### Source data

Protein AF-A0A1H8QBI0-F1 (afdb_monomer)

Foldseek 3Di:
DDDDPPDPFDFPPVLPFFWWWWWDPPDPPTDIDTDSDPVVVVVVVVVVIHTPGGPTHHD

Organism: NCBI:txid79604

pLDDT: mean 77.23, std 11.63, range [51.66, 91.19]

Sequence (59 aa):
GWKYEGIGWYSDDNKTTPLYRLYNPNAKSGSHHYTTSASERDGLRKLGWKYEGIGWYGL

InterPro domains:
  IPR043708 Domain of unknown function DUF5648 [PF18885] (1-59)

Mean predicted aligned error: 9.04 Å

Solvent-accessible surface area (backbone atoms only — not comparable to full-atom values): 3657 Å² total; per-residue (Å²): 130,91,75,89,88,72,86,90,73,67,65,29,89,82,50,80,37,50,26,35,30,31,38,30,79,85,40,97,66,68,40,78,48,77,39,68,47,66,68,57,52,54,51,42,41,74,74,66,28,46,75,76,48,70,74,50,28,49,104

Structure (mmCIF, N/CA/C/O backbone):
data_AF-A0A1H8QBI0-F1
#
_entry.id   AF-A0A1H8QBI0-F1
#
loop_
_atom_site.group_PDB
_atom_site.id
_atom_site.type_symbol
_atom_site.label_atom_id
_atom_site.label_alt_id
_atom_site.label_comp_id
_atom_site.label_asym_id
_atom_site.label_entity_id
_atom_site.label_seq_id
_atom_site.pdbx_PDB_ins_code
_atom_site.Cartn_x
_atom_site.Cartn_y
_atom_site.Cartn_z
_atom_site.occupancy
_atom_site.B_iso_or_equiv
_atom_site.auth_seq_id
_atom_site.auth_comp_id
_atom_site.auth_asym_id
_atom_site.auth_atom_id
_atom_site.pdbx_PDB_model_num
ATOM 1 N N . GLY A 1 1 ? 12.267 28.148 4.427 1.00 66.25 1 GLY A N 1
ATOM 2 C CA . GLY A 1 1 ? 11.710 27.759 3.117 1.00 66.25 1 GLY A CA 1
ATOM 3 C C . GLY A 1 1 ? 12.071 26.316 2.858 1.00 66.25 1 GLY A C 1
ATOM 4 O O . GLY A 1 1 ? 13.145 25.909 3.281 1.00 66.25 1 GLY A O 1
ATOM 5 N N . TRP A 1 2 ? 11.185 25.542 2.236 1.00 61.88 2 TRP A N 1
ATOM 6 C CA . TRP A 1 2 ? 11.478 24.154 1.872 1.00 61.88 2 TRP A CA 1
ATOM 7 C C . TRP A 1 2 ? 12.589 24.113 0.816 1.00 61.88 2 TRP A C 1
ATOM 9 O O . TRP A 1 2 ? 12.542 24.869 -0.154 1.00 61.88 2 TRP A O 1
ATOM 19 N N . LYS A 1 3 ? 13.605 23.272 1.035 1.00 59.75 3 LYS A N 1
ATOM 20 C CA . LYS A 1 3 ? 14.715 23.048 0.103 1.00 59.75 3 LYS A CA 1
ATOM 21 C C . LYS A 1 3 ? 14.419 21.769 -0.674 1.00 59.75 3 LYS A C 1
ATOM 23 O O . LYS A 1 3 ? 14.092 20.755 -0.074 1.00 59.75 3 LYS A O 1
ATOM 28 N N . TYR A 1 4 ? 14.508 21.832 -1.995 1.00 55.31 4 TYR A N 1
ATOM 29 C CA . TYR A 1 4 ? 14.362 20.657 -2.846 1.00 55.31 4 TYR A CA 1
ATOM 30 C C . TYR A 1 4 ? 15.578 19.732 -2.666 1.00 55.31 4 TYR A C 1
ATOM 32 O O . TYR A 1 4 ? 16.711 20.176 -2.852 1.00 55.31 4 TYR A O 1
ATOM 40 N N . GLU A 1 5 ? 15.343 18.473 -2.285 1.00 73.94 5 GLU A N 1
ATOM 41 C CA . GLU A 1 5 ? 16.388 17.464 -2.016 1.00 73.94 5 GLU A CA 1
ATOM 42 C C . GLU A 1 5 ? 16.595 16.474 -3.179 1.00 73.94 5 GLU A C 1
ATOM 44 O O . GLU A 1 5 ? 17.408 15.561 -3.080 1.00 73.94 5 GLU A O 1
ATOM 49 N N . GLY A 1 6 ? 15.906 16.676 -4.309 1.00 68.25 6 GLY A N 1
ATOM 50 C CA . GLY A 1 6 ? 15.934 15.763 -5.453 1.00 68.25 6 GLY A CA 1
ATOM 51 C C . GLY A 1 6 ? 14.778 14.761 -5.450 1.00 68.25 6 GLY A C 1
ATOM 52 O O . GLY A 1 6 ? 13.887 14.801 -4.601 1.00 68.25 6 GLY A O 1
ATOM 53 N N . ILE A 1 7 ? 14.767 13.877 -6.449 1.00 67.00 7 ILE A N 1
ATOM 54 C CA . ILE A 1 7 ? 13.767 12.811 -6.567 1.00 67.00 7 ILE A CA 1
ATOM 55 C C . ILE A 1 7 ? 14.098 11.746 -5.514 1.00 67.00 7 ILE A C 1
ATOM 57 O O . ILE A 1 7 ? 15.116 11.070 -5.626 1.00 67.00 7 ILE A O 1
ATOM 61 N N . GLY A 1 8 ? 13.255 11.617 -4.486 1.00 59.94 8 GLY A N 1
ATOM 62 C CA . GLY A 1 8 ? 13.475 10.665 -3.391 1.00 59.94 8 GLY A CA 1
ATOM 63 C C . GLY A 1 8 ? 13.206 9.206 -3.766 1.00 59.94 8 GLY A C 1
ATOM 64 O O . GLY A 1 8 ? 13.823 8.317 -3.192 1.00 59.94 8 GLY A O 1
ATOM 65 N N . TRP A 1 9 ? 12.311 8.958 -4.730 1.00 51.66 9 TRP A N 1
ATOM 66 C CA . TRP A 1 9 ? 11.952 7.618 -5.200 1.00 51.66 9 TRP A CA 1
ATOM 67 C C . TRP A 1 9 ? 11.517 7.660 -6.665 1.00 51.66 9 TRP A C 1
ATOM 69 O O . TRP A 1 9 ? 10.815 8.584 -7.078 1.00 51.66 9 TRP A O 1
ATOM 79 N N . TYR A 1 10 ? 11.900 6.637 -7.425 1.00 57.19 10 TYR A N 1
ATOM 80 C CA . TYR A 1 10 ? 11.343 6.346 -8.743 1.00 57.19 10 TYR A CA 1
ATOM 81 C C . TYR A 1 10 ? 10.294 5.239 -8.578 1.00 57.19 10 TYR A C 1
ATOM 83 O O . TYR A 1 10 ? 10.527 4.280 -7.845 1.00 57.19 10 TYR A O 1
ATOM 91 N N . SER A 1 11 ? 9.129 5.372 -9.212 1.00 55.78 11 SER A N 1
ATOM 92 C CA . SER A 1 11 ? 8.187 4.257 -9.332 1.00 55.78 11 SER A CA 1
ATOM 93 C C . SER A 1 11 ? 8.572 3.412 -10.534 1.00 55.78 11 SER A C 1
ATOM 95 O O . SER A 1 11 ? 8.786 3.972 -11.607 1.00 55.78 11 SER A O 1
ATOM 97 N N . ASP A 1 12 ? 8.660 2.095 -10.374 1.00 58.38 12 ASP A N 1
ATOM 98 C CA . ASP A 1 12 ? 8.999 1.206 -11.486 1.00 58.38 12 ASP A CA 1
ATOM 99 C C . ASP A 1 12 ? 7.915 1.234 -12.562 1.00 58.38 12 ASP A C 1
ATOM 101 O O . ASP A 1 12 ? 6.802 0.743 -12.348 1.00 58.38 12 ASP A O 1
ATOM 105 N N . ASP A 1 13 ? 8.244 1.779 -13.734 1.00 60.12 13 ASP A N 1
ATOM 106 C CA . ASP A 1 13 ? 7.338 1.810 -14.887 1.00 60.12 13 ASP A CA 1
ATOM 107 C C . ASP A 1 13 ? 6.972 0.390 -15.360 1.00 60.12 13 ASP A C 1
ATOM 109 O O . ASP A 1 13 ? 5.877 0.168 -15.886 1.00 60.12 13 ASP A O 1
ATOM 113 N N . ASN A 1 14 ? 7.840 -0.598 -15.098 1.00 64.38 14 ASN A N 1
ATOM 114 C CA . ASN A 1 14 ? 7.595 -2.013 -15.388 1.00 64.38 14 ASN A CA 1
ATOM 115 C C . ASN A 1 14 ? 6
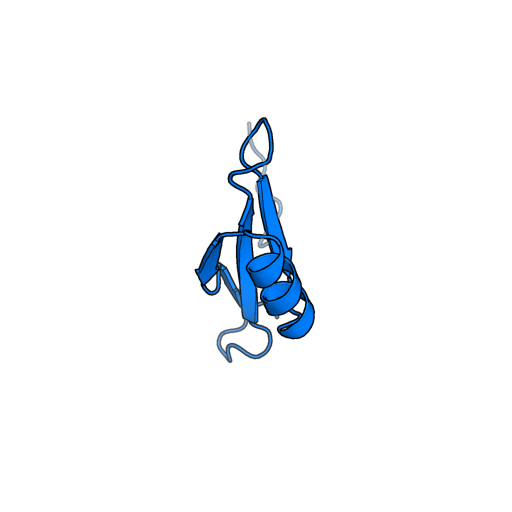.683 -2.703 -14.361 1.00 64.38 14 ASN A C 1
ATOM 117 O O . ASN A 1 14 ? 6.343 -3.875 -14.545 1.00 64.38 14 ASN A O 1
ATOM 121 N N . LYS A 1 15 ? 6.241 -1.999 -13.308 1.00 65.25 15 LYS A N 1
ATOM 122 C CA . LYS A 1 15 ? 5.365 -2.535 -12.256 1.00 65.25 15 LYS A CA 1
ATOM 123 C C . LYS A 1 15 ? 5.913 -3.805 -11.592 1.00 65.25 15 LYS A C 1
ATOM 125 O O . LYS A 1 15 ? 5.130 -4.634 -11.125 1.00 65.25 15 LYS A O 1
ATOM 130 N N . THR A 1 16 ? 7.233 -3.972 -11.540 1.00 68.25 16 THR A N 1
ATOM 131 C CA . THR A 1 16 ? 7.869 -5.210 -11.063 1.00 68.25 16 THR A CA 1
ATOM 132 C C . THR A 1 16 ? 7.535 -5.516 -9.609 1.00 68.25 16 THR A C 1
ATOM 134 O O . THR A 1 16 ? 7.235
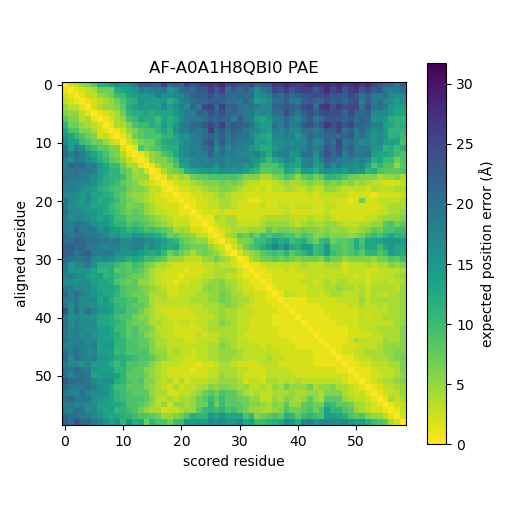 -6.666 -9.289 1.00 68.25 16 THR A O 1
ATOM 137 N N . THR A 1 17 ? 7.509 -4.499 -8.742 1.00 72.6
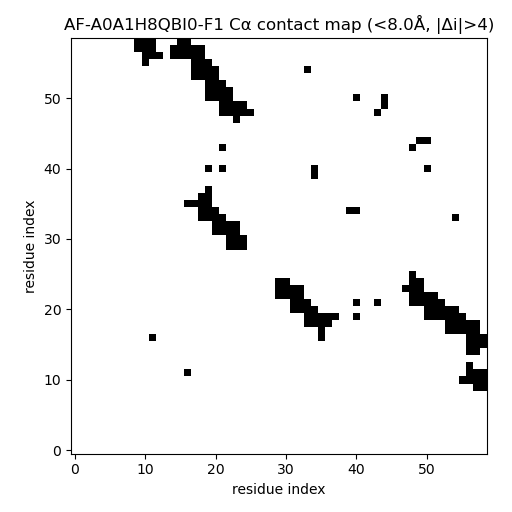2 17 THR A N 1
ATOM 138 C CA . THR A 1 17 ? 7.247 -4.699 -7.312 1.00 72.62 17 THR A CA 1
ATOM 139 C C . THR A 1 17 ? 5.999 -3.942 -6.847 1.00 72.62 17 THR A C 1
ATOM 141 O O . THR A 1 17 ? 6.087 -2.770 -6.472 1.00 72.62 17 THR A O 1
ATOM 144 N N . PRO A 1 18 ? 4.811 -4.577 -6.843 1.00 78.56 18 PRO A N 1
ATOM 145 C CA . PRO A 1 18 ? 3.593 -3.945 -6.346 1.00 78.56 18 PRO A CA 1
ATOM 146 C C . PRO A 1 18 ? 3.633 -3.792 -4.821 1.00 78.56 18 PRO A C 1
ATOM 148 O O . PRO A 1 18 ? 3.766 -4.774 -4.094 1.00 78.56 18 PRO A O 1
ATOM 151 N N . LEU A 1 19 ? 3.444 -2.569 -4.324 1.00 83.31 19 LEU A N 1
ATOM 152 C CA . LEU A 1 19 ? 3.224 -2.292 -2.907 1.00 83.31 19 LEU A CA 1
ATOM 153 C C . LEU A 1 19 ? 1.716 -2.274 -2.621 1.00 83.31 19 LEU A C 1
ATOM 155 O O . LEU A 1 19 ? 0.984 -1.364 -3.019 1.00 83.31 19 LEU A O 1
ATOM 159 N N . TYR A 1 20 ? 1.234 -3.285 -1.915 1.00 88.19 20 TYR A N
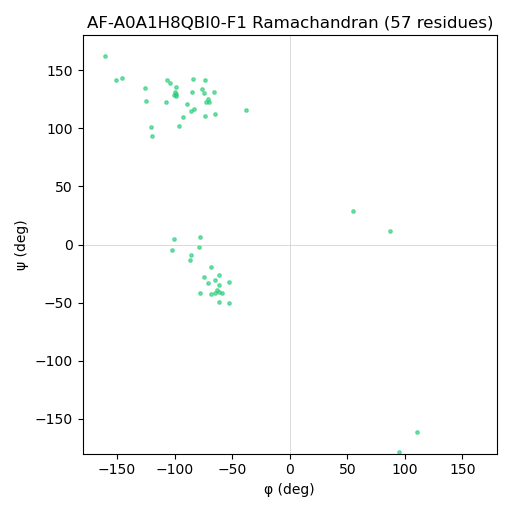 1
ATOM 160 C CA . TYR A 1 20 ? -0.142 -3.398 -1.454 1.00 88.19 20 TYR A CA 1
ATOM 161 C C . TYR A 1 20 ? -0.405 -2.451 -0.287 1.00 88.19 20 TYR A C 1
ATOM 163 O O . TYR A 1 20 ? 0.332 -2.466 0.698 1.00 88.19 20 TYR A O 1
ATOM 171 N N . ARG A 1 21 ? -1.489 -1.675 -0.371 1.00 90.19 21 ARG A N 1
ATOM 172 C CA . ARG A 1 21 ? -1.985 -0.841 0.726 1.00 90.19 21 ARG A CA 1
ATOM 173 C C . ARG A 1 21 ? -3.162 -1.526 1.412 1.00 90.19 21 ARG A C 1
ATOM 175 O O . ARG A 1 21 ? -4.125 -1.944 0.760 1.00 90.19 21 ARG A O 1
ATOM 182 N N . LEU A 1 22 ? -3.086 -1.636 2.733 1.00 88.88 22 LEU A N 1
ATOM 183 C CA . LEU A 1 22 ? -4.159 -2.153 3.575 1.00 88.88 22 LEU A CA 1
ATOM 184 C C . LEU A 1 22 ? -4.505 -1.145 4.663 1.00 88.88 22 LEU A C 1
ATOM 186 O O . LEU A 1 22 ? -3.622 -0.619 5.333 1.00 88.88 22 LEU A O 1
ATOM 190 N N . TYR A 1 23 ? -5.795 -0.924 4.867 1.00 88.94 23 TYR A N 1
ATOM 191 C CA . TYR A 1 23 ? -6.320 -0.071 5.920 1.00 88.94 23 TYR A CA 1
ATOM 192 C C . TYR A 1 23 ? -6.798 -0.915 7.103 1.00 88.94 23 TYR A C 1
ATOM 194 O O . TYR A 1 23 ? -7.557 -1.872 6.927 1.00 88.94 23 TYR A O 1
ATOM 202 N N . ASN A 1 24 ? -6.382 -0.544 8.313 1.00 87.81 24 ASN A N 1
ATOM 203 C CA . ASN A 1 24 ? -6.873 -1.134 9.551 1.00 87.81 24 ASN A CA 1
ATOM 204 C C . ASN A 1 24 ? -7.998 -0.283 10.159 1.00 87.81 24 ASN A C 1
ATOM 206 O O . ASN A 1 24 ? -7.693 0.708 10.833 1.00 87.81 24 ASN A O 1
ATOM 210 N N . PRO A 1 25 ? -9.276 -0.675 10.006 1.00 82.12 25 PRO A N 1
ATOM 211 C CA . PRO A 1 25 ? -10.388 0.014 10.659 1.00 82.12 25 PRO A CA 1
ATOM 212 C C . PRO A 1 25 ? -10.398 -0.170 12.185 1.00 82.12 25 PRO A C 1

######

Extract from the records above the lines from the one containing "ATOM 44 O O" to the one containing "ATOM 83 O O", both lines included, exactly as they appear and with nothing else.

ATOM 44 O O . GLU A 1 5 ? 17.408 15.561 -3.080 1.00 73.94 5 GLU A O 1
ATOM 49 N N . GLY A 1 6 ? 15.906 16.676 -4.309 1.00 68.25 6 GLY A N 1
ATOM 50 C CA . GLY A 1 6 ? 15.934 15.763 -5.453 1.00 68.25 6 GLY A CA 1
ATOM 51 C C . GLY A 1 6 ? 14.778 14.761 -5.450 1.00 68.25 6 GLY A C 1
ATOM 52 O O . GLY A 1 6 ? 13.887 14.801 -4.601 1.00 68.25 6 GLY A O 1
ATOM 53 N N . ILE A 1 7 ? 14.767 13.877 -6.449 1.00 67.00 7 ILE A N 1
ATOM 54 C CA . ILE A 1 7 ? 13.767 12.811 -6.567 1.00 67.00 7 ILE A CA 1
ATOM 55 C C . ILE A 1 7 ? 14.098 11.746 -5.514 1.00 67.00 7 ILE A C 1
ATOM 57 O O . ILE A 1 7 ? 15.116 11.070 -5.626 1.00 67.00 7 ILE A O 1
ATOM 61 N N . GLY A 1 8 ? 13.255 11.617 -4.486 1.00 59.94 8 GLY A N 1
ATOM 62 C CA . GLY A 1 8 ? 13.475 10.665 -3.391 1.00 59.94 8 GLY A CA 1
ATOM 63 C C . GLY A 1 8 ? 13.206 9.206 -3.766 1.00 59.94 8 GLY A C 1
ATOM 64 O O . GLY A 1 8 ? 13.823 8.317 -3.192 1.00 59.94 8 GLY A O 1
ATOM 65 N N . TRP A 1 9 ? 12.311 8.958 -4.730 1.00 51.66 9 TRP A N 1
ATOM 66 C CA . TRP A 1 9 ? 11.952 7.618 -5.200 1.00 51.66 9 TRP A CA 1
ATOM 67 C C . TRP A 1 9 ? 11.517 7.660 -6.665 1.00 51.66 9 TRP A C 1
ATOM 69 O O . TRP A 1 9 ? 10.815 8.584 -7.078 1.00 51.66 9 TRP A O 1
ATOM 79 N N . TYR A 1 10 ? 11.900 6.637 -7.425 1.00 57.19 10 TYR A N 1
ATOM 80 C CA . TYR A 1 10 ? 11.343 6.346 -8.743 1.00 57.19 10 TYR A CA 1
ATOM 81 C C . TYR A 1 10 ? 10.294 5.239 -8.578 1.00 57.19 10 TYR A C 1
ATOM 83 O O . TYR A 1 10 ? 10.527 4.280 -7.845 1.00 57.19 10 TYR A O 1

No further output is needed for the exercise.